> **PROMPT**
Print verbatim the lines from the beginning of the entries through the line containing "gyration: 14.06 Å;", both ends included. Pictures should be left out.

------------------------------------------------------------------------

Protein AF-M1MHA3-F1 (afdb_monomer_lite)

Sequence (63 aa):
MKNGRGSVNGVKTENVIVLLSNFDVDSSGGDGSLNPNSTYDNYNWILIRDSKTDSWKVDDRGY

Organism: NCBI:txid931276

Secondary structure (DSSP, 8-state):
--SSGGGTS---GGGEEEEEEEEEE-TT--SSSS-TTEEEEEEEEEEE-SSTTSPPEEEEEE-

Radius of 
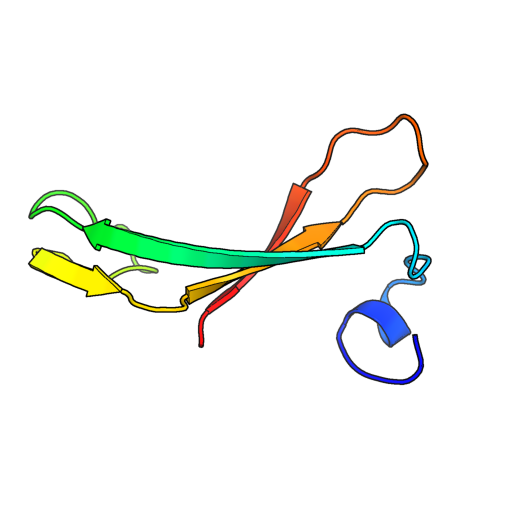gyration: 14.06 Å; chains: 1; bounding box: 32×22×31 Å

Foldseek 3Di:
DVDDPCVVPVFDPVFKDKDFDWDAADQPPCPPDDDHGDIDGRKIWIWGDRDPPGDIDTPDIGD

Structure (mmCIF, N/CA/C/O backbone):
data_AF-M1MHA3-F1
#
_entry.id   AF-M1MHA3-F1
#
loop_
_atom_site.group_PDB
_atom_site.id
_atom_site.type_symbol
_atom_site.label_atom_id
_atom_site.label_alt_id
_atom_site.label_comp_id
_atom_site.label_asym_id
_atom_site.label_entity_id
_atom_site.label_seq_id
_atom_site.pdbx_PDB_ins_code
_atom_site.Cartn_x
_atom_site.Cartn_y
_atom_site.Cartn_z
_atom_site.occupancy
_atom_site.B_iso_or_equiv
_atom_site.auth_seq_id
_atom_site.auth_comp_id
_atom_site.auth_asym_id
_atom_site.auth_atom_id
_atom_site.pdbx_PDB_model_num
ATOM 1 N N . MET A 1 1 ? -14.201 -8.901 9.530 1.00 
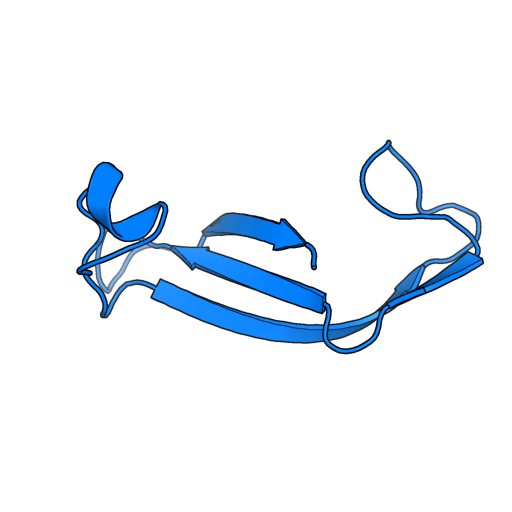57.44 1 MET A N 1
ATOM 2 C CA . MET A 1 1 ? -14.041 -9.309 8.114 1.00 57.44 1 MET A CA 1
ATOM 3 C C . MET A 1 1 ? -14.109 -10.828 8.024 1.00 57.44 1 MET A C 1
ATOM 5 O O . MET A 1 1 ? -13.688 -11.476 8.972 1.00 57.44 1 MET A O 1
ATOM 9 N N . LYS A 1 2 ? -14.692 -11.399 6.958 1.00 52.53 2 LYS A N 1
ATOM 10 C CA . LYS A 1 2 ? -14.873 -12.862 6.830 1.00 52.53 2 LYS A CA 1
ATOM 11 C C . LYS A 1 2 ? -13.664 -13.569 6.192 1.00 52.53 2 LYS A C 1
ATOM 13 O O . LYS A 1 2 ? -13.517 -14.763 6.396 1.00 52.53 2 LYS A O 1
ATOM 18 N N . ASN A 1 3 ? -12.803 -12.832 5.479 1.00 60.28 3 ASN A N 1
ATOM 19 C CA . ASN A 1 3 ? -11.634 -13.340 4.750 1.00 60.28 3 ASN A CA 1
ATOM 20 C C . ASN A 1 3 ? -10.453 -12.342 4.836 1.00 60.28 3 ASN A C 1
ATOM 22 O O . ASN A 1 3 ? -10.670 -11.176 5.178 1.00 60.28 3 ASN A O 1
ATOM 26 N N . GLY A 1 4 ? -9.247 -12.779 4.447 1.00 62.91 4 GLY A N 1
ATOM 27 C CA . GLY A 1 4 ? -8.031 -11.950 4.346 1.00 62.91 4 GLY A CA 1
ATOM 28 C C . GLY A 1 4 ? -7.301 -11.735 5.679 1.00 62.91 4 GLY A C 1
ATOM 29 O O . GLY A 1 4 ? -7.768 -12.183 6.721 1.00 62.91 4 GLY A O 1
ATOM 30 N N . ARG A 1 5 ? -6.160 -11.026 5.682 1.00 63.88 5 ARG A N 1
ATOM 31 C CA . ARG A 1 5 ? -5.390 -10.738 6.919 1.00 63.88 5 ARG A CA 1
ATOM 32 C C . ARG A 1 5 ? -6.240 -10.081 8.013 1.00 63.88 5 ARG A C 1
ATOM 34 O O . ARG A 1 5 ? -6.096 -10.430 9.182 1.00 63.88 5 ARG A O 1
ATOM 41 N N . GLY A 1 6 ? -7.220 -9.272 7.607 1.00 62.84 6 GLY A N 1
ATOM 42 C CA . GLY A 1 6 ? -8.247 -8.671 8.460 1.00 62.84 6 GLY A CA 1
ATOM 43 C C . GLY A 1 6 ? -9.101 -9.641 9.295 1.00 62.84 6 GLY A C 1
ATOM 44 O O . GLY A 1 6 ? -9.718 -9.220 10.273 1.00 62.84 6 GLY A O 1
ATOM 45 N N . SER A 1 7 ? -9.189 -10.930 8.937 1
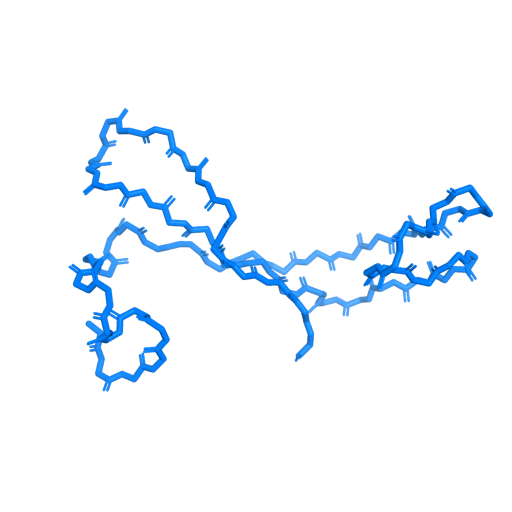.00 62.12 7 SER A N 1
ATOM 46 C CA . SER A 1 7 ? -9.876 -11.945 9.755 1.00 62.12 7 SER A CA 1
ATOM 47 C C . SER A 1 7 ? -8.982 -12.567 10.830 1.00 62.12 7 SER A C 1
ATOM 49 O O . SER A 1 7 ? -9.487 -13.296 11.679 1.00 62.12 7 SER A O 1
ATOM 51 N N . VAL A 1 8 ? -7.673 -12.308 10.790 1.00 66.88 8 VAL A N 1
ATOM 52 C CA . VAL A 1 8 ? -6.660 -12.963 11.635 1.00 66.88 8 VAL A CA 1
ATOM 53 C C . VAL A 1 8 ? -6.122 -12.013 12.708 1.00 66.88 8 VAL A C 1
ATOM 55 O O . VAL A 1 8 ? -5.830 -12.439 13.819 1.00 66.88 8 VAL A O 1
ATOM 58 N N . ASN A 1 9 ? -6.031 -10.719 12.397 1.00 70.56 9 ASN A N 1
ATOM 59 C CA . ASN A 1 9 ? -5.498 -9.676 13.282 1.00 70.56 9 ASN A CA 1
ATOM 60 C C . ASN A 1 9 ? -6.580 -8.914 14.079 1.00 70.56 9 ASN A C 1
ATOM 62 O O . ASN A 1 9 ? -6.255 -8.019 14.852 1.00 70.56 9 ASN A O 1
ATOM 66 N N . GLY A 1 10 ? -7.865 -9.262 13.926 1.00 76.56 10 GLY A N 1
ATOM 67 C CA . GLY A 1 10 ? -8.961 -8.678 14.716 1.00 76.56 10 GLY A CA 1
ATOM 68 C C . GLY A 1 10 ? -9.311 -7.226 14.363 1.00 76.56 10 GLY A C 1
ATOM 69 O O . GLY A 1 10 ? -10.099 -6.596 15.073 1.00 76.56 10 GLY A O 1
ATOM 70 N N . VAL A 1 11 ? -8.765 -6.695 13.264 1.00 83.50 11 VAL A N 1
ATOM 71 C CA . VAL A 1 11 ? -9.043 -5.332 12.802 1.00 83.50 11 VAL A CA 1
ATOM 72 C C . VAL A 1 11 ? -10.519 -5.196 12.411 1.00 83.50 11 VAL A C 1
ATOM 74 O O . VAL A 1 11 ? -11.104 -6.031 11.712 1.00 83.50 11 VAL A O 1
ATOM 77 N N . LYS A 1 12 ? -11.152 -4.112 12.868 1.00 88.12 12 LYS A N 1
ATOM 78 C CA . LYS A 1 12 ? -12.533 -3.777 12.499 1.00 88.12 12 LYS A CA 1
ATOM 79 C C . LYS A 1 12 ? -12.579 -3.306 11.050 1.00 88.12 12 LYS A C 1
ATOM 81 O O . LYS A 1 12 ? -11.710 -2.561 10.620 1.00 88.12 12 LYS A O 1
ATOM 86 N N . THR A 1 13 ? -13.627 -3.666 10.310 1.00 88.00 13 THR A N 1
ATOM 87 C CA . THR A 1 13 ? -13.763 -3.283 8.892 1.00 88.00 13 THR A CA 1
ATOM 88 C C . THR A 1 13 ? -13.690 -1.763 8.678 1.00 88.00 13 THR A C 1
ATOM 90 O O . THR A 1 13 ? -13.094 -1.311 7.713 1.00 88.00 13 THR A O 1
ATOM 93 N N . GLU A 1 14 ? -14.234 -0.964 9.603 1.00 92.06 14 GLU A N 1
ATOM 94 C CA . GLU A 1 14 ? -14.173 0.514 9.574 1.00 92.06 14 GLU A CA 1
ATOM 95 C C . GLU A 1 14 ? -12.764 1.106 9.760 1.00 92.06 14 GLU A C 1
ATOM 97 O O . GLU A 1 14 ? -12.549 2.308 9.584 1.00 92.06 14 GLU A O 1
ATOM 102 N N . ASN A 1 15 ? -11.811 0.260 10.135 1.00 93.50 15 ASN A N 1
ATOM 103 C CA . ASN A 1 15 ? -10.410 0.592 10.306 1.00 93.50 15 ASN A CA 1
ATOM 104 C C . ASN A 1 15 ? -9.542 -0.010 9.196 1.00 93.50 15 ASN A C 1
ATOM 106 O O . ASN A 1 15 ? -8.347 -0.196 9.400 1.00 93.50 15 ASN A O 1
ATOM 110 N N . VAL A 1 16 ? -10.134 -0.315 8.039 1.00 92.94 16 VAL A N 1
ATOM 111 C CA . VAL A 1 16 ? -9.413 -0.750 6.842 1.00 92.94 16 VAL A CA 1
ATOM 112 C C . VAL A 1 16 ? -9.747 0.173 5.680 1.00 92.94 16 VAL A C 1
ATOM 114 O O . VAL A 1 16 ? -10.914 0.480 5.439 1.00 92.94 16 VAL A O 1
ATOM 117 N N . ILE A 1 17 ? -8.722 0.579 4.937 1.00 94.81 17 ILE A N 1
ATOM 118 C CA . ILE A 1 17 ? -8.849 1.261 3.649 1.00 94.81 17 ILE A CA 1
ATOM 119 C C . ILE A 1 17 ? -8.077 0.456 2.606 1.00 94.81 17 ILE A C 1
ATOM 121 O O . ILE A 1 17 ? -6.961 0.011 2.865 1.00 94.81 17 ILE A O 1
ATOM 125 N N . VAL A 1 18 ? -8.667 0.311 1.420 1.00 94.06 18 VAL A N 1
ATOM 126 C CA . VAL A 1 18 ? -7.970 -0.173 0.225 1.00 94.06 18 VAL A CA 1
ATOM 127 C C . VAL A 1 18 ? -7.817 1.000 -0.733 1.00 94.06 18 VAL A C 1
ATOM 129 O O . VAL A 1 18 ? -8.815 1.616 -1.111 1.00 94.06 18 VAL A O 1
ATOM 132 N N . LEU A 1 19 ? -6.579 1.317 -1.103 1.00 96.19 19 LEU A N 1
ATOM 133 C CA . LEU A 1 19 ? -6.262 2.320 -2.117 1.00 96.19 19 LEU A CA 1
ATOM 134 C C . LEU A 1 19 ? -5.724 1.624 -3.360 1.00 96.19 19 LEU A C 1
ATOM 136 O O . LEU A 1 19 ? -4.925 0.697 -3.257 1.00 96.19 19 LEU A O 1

------------------------------------------------------------------------

> **ANSWER BOX**
Protein AF-M1MHA3-F1 (afdb_monomer_lite)

Sequence (63 aa):
MKNGRGSVNGVKTENVIVLLSNFDVDSSGGDGSLNPNSTYDNYNWILIRDSKTDSWKVDDRGY

Organism: NCBI:txid931276

Secondary structure (DSSP, 8-state):
--SSGGGTS---GGGEEEEEEEEEE-TT--SSSS-TTEEEEEEEEEEE-SSTTSPPEEEEEE-

Radius of 
gyration: 14.06 Å; chains: 1; bounding box: 32×22×31 Å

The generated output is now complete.